Another man with the soul of a bartender is Cornelius Lehane, a man who used to tend bar, but is now a journalist in Washington, D.C. Lehane’s book, Beware the Solitary Drinker, is a neat little murder mystery set in Manhattan, and centered around a joint on the Upper West Side , but rather than tell you about the plot, we’ll just give you a short sample of his work here–it’s a piece that proves that Lehane put his time in behind the stick: ‘I’d learned to pour with both hands, to make sure that the bar stations were all set up when I took over a shift, and to make sure that the bar was clean and stocked when I left a shift.
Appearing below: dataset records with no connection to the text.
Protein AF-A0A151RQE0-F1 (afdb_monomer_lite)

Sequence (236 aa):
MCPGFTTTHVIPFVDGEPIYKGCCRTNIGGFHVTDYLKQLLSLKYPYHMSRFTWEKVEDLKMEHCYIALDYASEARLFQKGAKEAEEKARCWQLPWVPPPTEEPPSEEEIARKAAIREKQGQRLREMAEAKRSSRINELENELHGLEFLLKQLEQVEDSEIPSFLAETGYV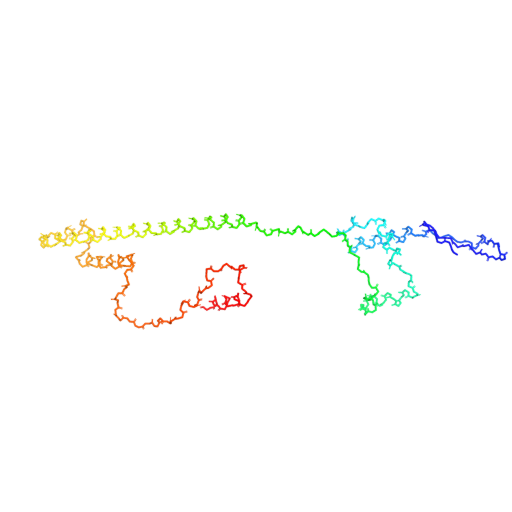SRQEIESARIKVMQSLRKAKGEPKNDQAETEKASPNASEKYSLINIPDDILTPDQVSFYLITSLD

pLDDT: mean 81.4, std 17.3, range [26.42, 97.19]

Secondary structure (DSSP, 8-state):
-EE-SS-EEE--EETTEE-GGG-EEES--HHHHHHHHHHHHHHH-GGGGGG--HHHHHHHHHHH----SSHHHHHHHHHHT-HHHHHH--------PPPPP-PPPPHHHHHHHHHHHHHHHHHHHHHHHHHHHHHHHHHHHHHHHHHHHHHHHTTS-TTTHHHHHHHHT-S-HHHHHHHHHHHHHHHHHHHTPPP----------TTHHHHTTTTTS-GGG--HHHHHHHHHTT--

Radius of gyration: 46.48 Å; chains: 1; bounding box: 89×47×125 Å

Foldseek 3Di:
DAADAQKDKDWDDDPNHTDPVPIDIDRDHNPNVLVVQLVVVCVVCVVCNVQSDSVVSSVCCVPQNDDDPDPVVLVVCCVVVPPVNVVSDDDDDGDDDPDPDPDPDDPVVVVVVVVVVVVVVVVVVVVVVVVLVVLLVVLVVLLVVLVVLLVVLVVDDPVCNCVSCVVVVHRDPVRSVVVNVVSVVVNCVSVVPDDPDDDDDDDPDPCPVVLCPCVPPDPVPDDPVRVVSVVVVVPD

InterPro domains:
  IPR004000 Actin family [PTHR11937] (4-101)
  IPR043129 ATPase, nucleotide binding domain [SSF53067] (4-82)

Organism: Cajanus cajan (NCBI:txid3821)

Structure (mmCIF, N/CA/C/O backbone):
data_AF-A0A151RQE0-F1
#
_entry.id   AF-A0A151RQE0-F1
#
loop_
_atom_site.group_PDB
_atom_site.id
_atom_site.type_symbol
_atom_site.label_atom_id
_atom_site.label_alt_id
_atom_site.label_comp_id
_atom_site.label_asym_id
_atom_site.label_entity_id
_atom_site.label_seq_id
_atom_site.pdbx_PDB_ins_code
_atom_site.Cartn_x
_atom_site.Cartn_y
_atom_site.Cartn_z
_atom_site.occupancy
_atom_site.B_iso_or_equiv
_atom_site.auth_seq_id
_atom_site.auth_comp_id
_atom_site.auth_asym_id
_atom_site.auth_atom_id
_atom_site.pdbx_PDB_model_num
ATOM 1 N N . MET A 1 1 ? 20.735 8.165 -33.354 1.00 87.19 1 MET A N 1
ATOM 2 C CA . MET A 1 1 ? 19.338 7.799 -33.025 1.00 87.19 1 MET A CA 1
ATOM 3 C C . MET A 1 1 ? 18.707 8.973 -32.304 1.00 87.19 1 MET A C 1
ATOM 5 O O . MET A 1 1 ? 19.382 9.585 -31.489 1.00 87.19 1 MET A O 1
ATOM 9 N N . CYS A 1 2 ? 17.453 9.284 -32.603 1.00 91.75 2 CYS A N 1
ATOM 10 C CA . CYS A 1 2 ? 16.726 10.429 -32.068 1.00 91.75 2 CYS A CA 1
ATOM 11 C C . CYS A 1 2 ? 15.428 9.916 -31.420 1.00 91.75 2 CYS A C 1
ATOM 13 O O . CYS A 1 2 ? 14.410 9.798 -32.114 1.00 91.75 2 CYS A O 1
ATOM 15 N N . PRO A 1 3 ? 15.464 9.524 -30.132 1.00 92.75 3 PRO A N 1
ATOM 16 C CA . PRO A 1 3 ? 14.265 9.141 -29.400 1.00 92.75 3 PRO A CA 1
ATOM 17 C C . PRO A 1 3 ? 13.432 10.388 -29.098 1.00 92.75 3 PRO A C 1
ATOM 19 O O . PRO A 1 3 ? 13.906 11.327 -28.465 1.00 92.75 3 PRO A O 1
ATOM 22 N N . GLY A 1 4 ? 12.198 10.409 -29.592 1.00 95.12 4 GLY A N 1
ATOM 23 C CA . GLY A 1 4 ? 11.232 11.468 -29.325 1.00 95.12 4 GLY A CA 1
ATOM 24 C C . GLY A 1 4 ? 10.159 11.035 -28.329 1.00 95.12 4 GLY A C 1
ATOM 25 O O . GLY A 1 4 ? 10.150 9.915 -27.811 1.00 95.12 4 GLY A O 1
ATOM 26 N N . PHE A 1 5 ? 9.201 11.930 -28.088 1.00 95.00 5 PHE A N 1
ATOM 27 C CA . PHE A 1 5 ? 8.096 11.662 -27.170 1.00 95.00 5 PHE A CA 1
ATOM 28 C C . PHE A 1 5 ? 7.127 10.605 -27.715 1.00 95.00 5 PHE A C 1
ATOM 30 O O . PHE A 1 5 ? 6.807 9.642 -27.029 1.00 95.00 5 PHE A O 1
ATOM 37 N N . THR A 1 6 ? 6.700 10.726 -28.971 1.00 96.38 6 THR A N 1
ATOM 38 C CA . THR A 1 6 ? 5.752 9.781 -29.586 1.00 96.38 6 THR A CA 1
ATOM 39 C C . THR A 1 6 ? 6.440 8.736 -30.455 1.00 96.38 6 THR A C 1
ATOM 41 O O . THR A 1 6 ? 5.962 7.613 -30.559 1.00 96.38 6 THR A O 1
ATOM 44 N N . THR A 1 7 ? 7.571 9.071 -31.076 1.00 96.50 7 THR A N 1
ATOM 45 C CA . THR A 1 7 ? 8.259 8.198 -32.036 1.00 96.50 7 THR A CA 1
ATOM 46 C C . THR A 1 7 ? 9.770 8.333 -31.943 1.00 96.50 7 THR A C 1
ATOM 48 O O . THR A 1 7 ? 10.283 9.355 -31.490 1.00 96.50 7 THR A O 1
ATOM 51 N N . THR A 1 8 ? 10.483 7.306 -32.398 1.00 96.88 8 THR A N 1
ATOM 52 C CA . THR A 1 8 ? 11.947 7.254 -32.414 1.00 96.88 8 THR A CA 1
ATOM 53 C C . THR A 1 8 ? 12.430 7.122 -33.847 1.00 96.88 8 THR A C 1
ATOM 55 O O . THR A 1 8 ? 11.945 6.269 -34.591 1.00 96.88 8 THR A O 1
ATOM 58 N N . HIS A 1 9 ? 13.396 7.955 -34.225 1.00 95.94 9 HIS A N 1
ATOM 59 C CA . HIS A 1 9 ? 13.969 7.972 -35.567 1.00 95.94 9 HIS A CA 1
ATOM 60 C C . HIS A 1 9 ? 15.428 7.521 -35.530 1.00 95.94 9 HIS A C 1
ATOM 62 O O . HIS A 1 9 ? 16.202 7.922 -34.658 1.00 95.94 9 HIS A O 1
ATOM 68 N N . VAL A 1 10 ? 15.835 6.713 -36.499 1.00 96.69 10 VAL A N 1
ATOM 69 C CA . VAL A 1 10 ? 17.239 6.385 -36.744 1.00 96.69 10 VAL A CA 1
ATOM 70 C C . VAL A 1 10 ? 17.583 6.904 -38.126 1.00 96.69 10 VAL A C 1
ATOM 72 O O . VAL A 1 10 ? 16.983 6.486 -39.110 1.00 96.69 10 VAL A O 1
ATOM 75 N N . ILE A 1 11 ? 18.519 7.847 -38.174 1.00 95.50 11 ILE A N 1
ATOM 76 C CA . ILE A 1 11 ? 18.974 8.501 -39.398 1.00 95.50 11 ILE A CA 1
ATOM 77 C C . ILE A 1 11 ? 20.483 8.256 -39.473 1.00 95.50 11 ILE A C 1
ATOM 79 O O . ILE A 1 11 ? 21.217 8.834 -38.665 1.00 95.50 11 ILE A O 1
ATOM 83 N N . PRO A 1 12 ? 20.953 7.345 -40.339 1.00 95.81 12 PRO A N 1
ATOM 84 C CA . PRO A 1 12 ? 22.378 7.140 -40.555 1.00 95.81 12 PRO A CA 1
ATOM 85 C C . PRO A 1 12 ? 22.965 8.293 -41.375 1.00 95.81 12 PRO A C 1
ATOM 87 O O . PRO A 1 12 ? 22.350 8.747 -42.338 1.00 95.81 12 PRO A O 1
ATOM 90 N N . PHE A 1 13 ? 24.165 8.732 -40.999 1.00 95.69 13 PHE A N 1
ATOM 91 C CA . PHE A 1 13 ? 24.933 9.753 -41.711 1.00 95.69 13 PHE A CA 1
ATOM 92 C C . PHE A 1 13 ? 26.232 9.144 -42.233 1.00 95.69 13 PHE A C 1
ATOM 94 O O . PHE A 1 13 ? 26.899 8.409 -41.504 1.00 95.69 13 PHE A O 1
ATOM 101 N N . VAL A 1 14 ? 26.592 9.465 -43.474 1.00 95.44 14 VAL A N 1
ATOM 102 C CA . VAL A 1 14 ? 27.885 9.128 -44.084 1.00 95.44 14 VAL A CA 1
ATOM 103 C C . VAL A 1 14 ? 28.423 10.394 -44.734 1.00 95.44 14 VAL A C 1
ATOM 105 O O . VAL A 1 14 ? 27.682 11.088 -45.420 1.00 95.44 14 VAL A O 1
ATOM 108 N N . ASP A 1 15 ? 29.681 10.733 -44.447 1.00 95.00 15 ASP A N 1
ATOM 109 C CA . ASP A 1 15 ? 30.346 11.953 -44.931 1.00 95.00 15 ASP A CA 1
ATOM 110 C C . ASP A 1 15 ? 29.560 13.256 -44.671 1.00 95.00 15 ASP A C 1
ATOM 112 O O . ASP A 1 15 ? 29.640 14.218 -45.427 1.00 95.00 15 ASP A O 1
ATOM 116 N N . GLY A 1 16 ? 28.792 13.296 -43.576 1.00 94.06 16 GLY A N 1
ATOM 117 C CA . GLY A 1 16 ? 27.971 14.450 -43.190 1.00 94.06 16 GLY A CA 1
ATOM 118 C C . GLY A 1 16 ? 26.580 14.504 -43.832 1.00 94.06 16 GLY A C 1
ATOM 119 O O . GLY A 1 16 ? 25.769 15.327 -43.417 1.00 94.06 16 GLY A O 1
ATOM 120 N N . GLU A 1 17 ? 26.259 13.596 -44.756 1.00 95.31 17 GLU A N 1
ATOM 121 C CA . GLU A 1 17 ? 24.966 13.536 -45.448 1.00 95.31 17 GLU A CA 1
ATOM 122 C C . GLU A 1 17 ? 24.065 12.415 -44.885 1.00 95.31 17 GLU A C 1
ATOM 124 O O . GLU A 1 17 ? 24.537 11.296 -44.640 1.00 95.31 17 GLU A O 1
ATOM 129 N N . PRO A 1 18 ? 22.758 12.667 -44.671 1.00 95.19 18 PRO A N 1
ATOM 130 C CA . PRO A 1 18 ? 21.826 11.648 -44.199 1.00 95.19 18 PRO A CA 1
ATOM 131 C C . PRO A 1 18 ? 21.452 10.656 -45.312 1.00 95.19 18 PRO A C 1
ATOM 133 O O . PRO A 1 18 ? 21.003 11.031 -46.397 1.00 95.19 18 PRO A O 1
ATOM 136 N N . ILE A 1 19 ? 21.527 9.355 -45.023 1.00 95.75 19 ILE A N 1
ATOM 137 C CA . ILE A 1 19 ? 21.089 8.305 -45.952 1.00 95.75 19 ILE A CA 1
ATOM 138 C C . ILE A 1 19 ? 19.599 8.018 -45.736 1.00 95.75 19 ILE A C 1
ATOM 140 O O . ILE A 1 19 ? 19.223 7.133 -44.968 1.00 95.75 19 ILE A O 1
ATOM 144 N N . TYR A 1 20 ? 18.736 8.711 -46.486 1.00 93.12 20 TYR A N 1
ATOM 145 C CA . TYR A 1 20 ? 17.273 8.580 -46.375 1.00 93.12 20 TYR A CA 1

I learned about working with my head up and always knowing everything that was happening at every moment. I learned how to make a good living, which means being alert for walkouts, for spotters, controlling the waiters and waitresses so they didn’t become independent contractors. I learned to know who was trouble the second he or she entered the bar.’ We wish Lehane would quit his journalist job and get back behind the stick where he belongs–he’d be a credit to the industry, and he’d have more time to pen a whole series of wonderful books like this one. Buy this book, too.

– Ardent Spirits



Lehane’s narrative vividly evokes a melancholy city in decline, and a sullen man who, when forced to act, rises above the alcoholic despair that surrounds him.